_Data for review_
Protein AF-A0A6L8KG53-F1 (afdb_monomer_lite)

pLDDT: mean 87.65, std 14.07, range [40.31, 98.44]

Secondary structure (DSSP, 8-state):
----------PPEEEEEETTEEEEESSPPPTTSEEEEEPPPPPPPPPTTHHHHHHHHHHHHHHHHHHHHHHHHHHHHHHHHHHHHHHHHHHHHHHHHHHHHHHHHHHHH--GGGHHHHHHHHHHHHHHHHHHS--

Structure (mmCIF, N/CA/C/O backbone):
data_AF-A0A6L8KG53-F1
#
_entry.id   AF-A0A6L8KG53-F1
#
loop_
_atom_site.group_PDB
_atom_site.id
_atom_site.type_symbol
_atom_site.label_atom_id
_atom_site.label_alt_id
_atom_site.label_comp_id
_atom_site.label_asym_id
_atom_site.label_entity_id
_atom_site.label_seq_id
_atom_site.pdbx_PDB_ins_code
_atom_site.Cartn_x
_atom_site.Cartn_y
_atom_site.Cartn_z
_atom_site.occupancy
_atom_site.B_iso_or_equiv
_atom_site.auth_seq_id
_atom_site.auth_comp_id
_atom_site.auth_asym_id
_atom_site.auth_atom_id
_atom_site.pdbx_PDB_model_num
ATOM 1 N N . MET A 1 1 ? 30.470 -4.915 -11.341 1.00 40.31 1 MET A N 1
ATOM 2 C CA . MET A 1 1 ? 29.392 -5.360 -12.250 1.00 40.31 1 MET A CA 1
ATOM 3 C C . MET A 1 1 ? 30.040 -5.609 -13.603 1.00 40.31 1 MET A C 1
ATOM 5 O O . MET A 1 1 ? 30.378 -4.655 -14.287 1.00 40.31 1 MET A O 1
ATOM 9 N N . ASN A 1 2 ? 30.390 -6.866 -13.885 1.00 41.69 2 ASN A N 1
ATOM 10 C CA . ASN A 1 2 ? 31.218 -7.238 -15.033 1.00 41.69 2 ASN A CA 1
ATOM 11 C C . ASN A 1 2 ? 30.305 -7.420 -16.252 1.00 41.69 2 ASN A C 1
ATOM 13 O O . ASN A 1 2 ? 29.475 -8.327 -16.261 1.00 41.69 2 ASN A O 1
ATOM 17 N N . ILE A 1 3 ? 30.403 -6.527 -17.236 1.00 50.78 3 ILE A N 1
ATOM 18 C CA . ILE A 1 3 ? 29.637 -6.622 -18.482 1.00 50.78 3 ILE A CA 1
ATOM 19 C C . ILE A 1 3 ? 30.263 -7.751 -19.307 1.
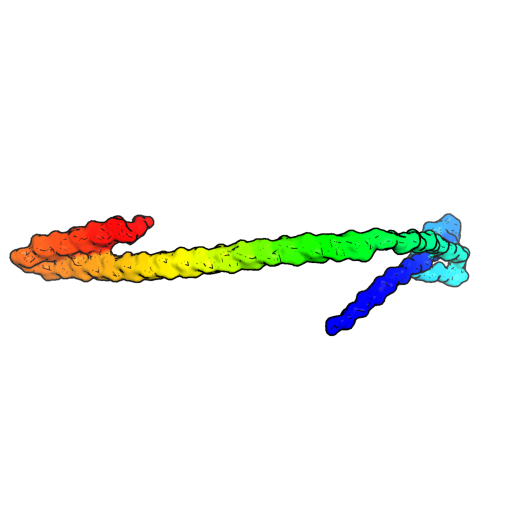00 50.78 3 ILE A C 1
ATOM 21 O O . ILE A 1 3 ? 31.326 -7.582 -19.899 1.00 50.78 3 ILE A O 1
ATOM 25 N N . LEU A 1 4 ? 29.620 -8.920 -19.311 1.00 46.38 4 LEU A N 1
ATOM 26 C CA . LEU A 1 4 ? 29.907 -9.994 -20.258 1.00 46.38 4 LEU A CA 1
ATOM 27 C C . LEU A 1 4 ? 29.432 -9.538 -21.640 1.00 46.38 4 LEU A C 1
ATOM 29 O O . LEU A 1 4 ? 28.239 -9.532 -21.934 1.00 46.38 4 LEU A O 1
ATOM 33 N N . ILE A 1 5 ? 30.381 -9.126 -22
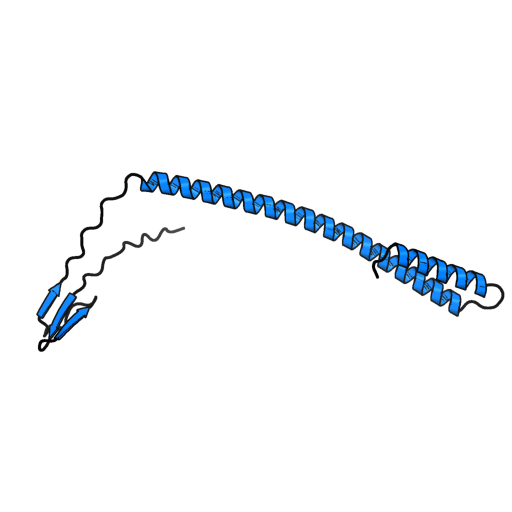.478 1.00 51.16 5 ILE A N 1
ATOM 34 C CA . ILE A 1 5 ? 30.160 -8.971 -23.914 1.00 51.16 5 ILE A CA 1
ATOM 35 C C . ILE A 1 5 ? 29.972 -10.385 -24.469 1.00 51.16 5 ILE A C 1
ATOM 37 O O . ILE A 1 5 ? 30.939 -11.123 -24.645 1.00 51.16 5 ILE A O 1
ATOM 41 N N . VAL A 1 6 ? 28.725 -10.781 -24.718 1.00 45.72 6 VAL A N 1
ATOM 42 C CA . VAL A 1 6 ? 28.437 -11.960 -25.537 1.00 45.72 6 VAL A CA 1
ATOM 43 C C . VAL A 1 6 ? 28.701 -11.548 -26.979 1.00 45.72 6 VAL A C 1
ATOM 45 O O . VAL A 1 6 ? 27.850 -10.955 -27.639 1.00 45.72 6 VAL A O 1
ATOM 48 N N . ALA A 1 7 ? 29.917 -11.804 -27.457 1.00 44.88 7 ALA A N 1
ATOM 49 C CA . ALA A 1 7 ? 30.159 -11.850 -28.887 1.00 44.88 7 ALA A CA 1
ATOM 50 C C . ALA A 1 7 ? 29.280 -12.978 -29.441 1.00 44.88 7 ALA A C 1
ATOM 52 O O . ALA A 1 7 ? 29.453 -14.140 -29.072 1.00 44.88 7 ALA A O 1
ATOM 53 N N . ALA A 1 8 ? 28.304 -12.636 -30.280 1.00 49.50 8 ALA A N 1
ATOM 54 C CA . ALA A 1 8 ? 27.582 -13.622 -31.062 1.00 49.50 8 ALA A CA 1
ATOM 55 C C . ALA A 1 8 ? 28.586 -14.250 -32.038 1.00 49.50 8 ALA A C 1
ATOM 57 O O . ALA A 1 8 ? 28.839 -13.717 -33.116 1.00 49.50 8 ALA A O 1
ATOM 58 N N . LEU A 1 9 ? 29.215 -15.353 -31.633 1.00 49.53 9 LEU A N 1
ATOM 59 C CA . LEU A 1 9 ? 29.895 -16.242 -32.561 1.00 49.53 9 LEU A CA 1
ATOM 60 C C . LEU A 1 9 ? 28.790 -16.825 -33.442 1.00 49.53 9 LEU A C 1
ATOM 62 O O . LEU A 1 9 ? 28.076 -17.732 -33.022 1.00 49.53 9 LEU A O 1
ATOM 66 N N . ALA A 1 10 ? 28.592 -16.252 -34.629 1.00 56.72 10 ALA A N 1
ATOM 67 C CA . ALA A 1 10 ? 27.838 -16.917 -35.677 1.00 56.72 10 ALA A CA 1
ATOM 68 C C . ALA A 1 10 ? 28.544 -18.256 -35.932 1.00 56.72 10 ALA A C 1
ATOM 70 O O . ALA A 1 10 ? 29.658 -18.283 -36.457 1.00 56.72 10 ALA A O 1
ATOM 71 N N . GLY A 1 11 ? 27.954 -19.349 -35.444 1.00 61.41 11 GLY A N 1
ATOM 72 C CA . GLY A 1 11 ? 28.489 -20.688 -35.640 1.00 61.41 11 GLY A CA 1
ATOM 73 C C . GLY A 1 11 ? 28.554 -20.987 -37.133 1.00 61.41 11 GLY A C 1
ATOM 74 O O . GLY A 1 11 ? 27.612 -20.697 -37.869 1.00 61.41 11 GLY A O 1
ATOM 75 N N . ALA A 1 12 ? 29.682 -21.520 -37.593 1.00 70.25 12 ALA A N 1
ATOM 76 C CA . ALA A 1 12 ? 29.793 -22.006 -38.958 1.00 70.25 12 ALA A CA 1
ATOM 77 C C . ALA A 1 12 ? 28.829 -23.191 -39.129 1.00 70.25 12 ALA A C 1
ATOM 79 O O . ALA A 1 12 ? 28.967 -24.195 -38.434 1.00 70.25 12 ALA A O 1
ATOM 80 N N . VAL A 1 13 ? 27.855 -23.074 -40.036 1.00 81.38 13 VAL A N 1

_Exercise_
Using the data above, reproduce exactly the lines from the line that contains "ATOM 62 O O" through the line that contains "ATOM 68 C C", including both.

_Response area_
ATOM 62 O O . LEU A 1 9 ? 28.076 -17.732 -33.022 1.00 49.53 9 LEU A O 1
ATOM 66 N N . ALA A 1 10 ? 28.592 -16.252 -34.629 1.00 56.72 10 ALA A N 1
ATOM 67 C CA . ALA A 1 10 ? 27.838 -16.917 -35.677 1.00 56.72 10 ALA A CA 1
ATOM 68 C C . ALA A 1 10 ? 28.544 -18.256 -35.932 1.00 56.72 10 ALA A C 1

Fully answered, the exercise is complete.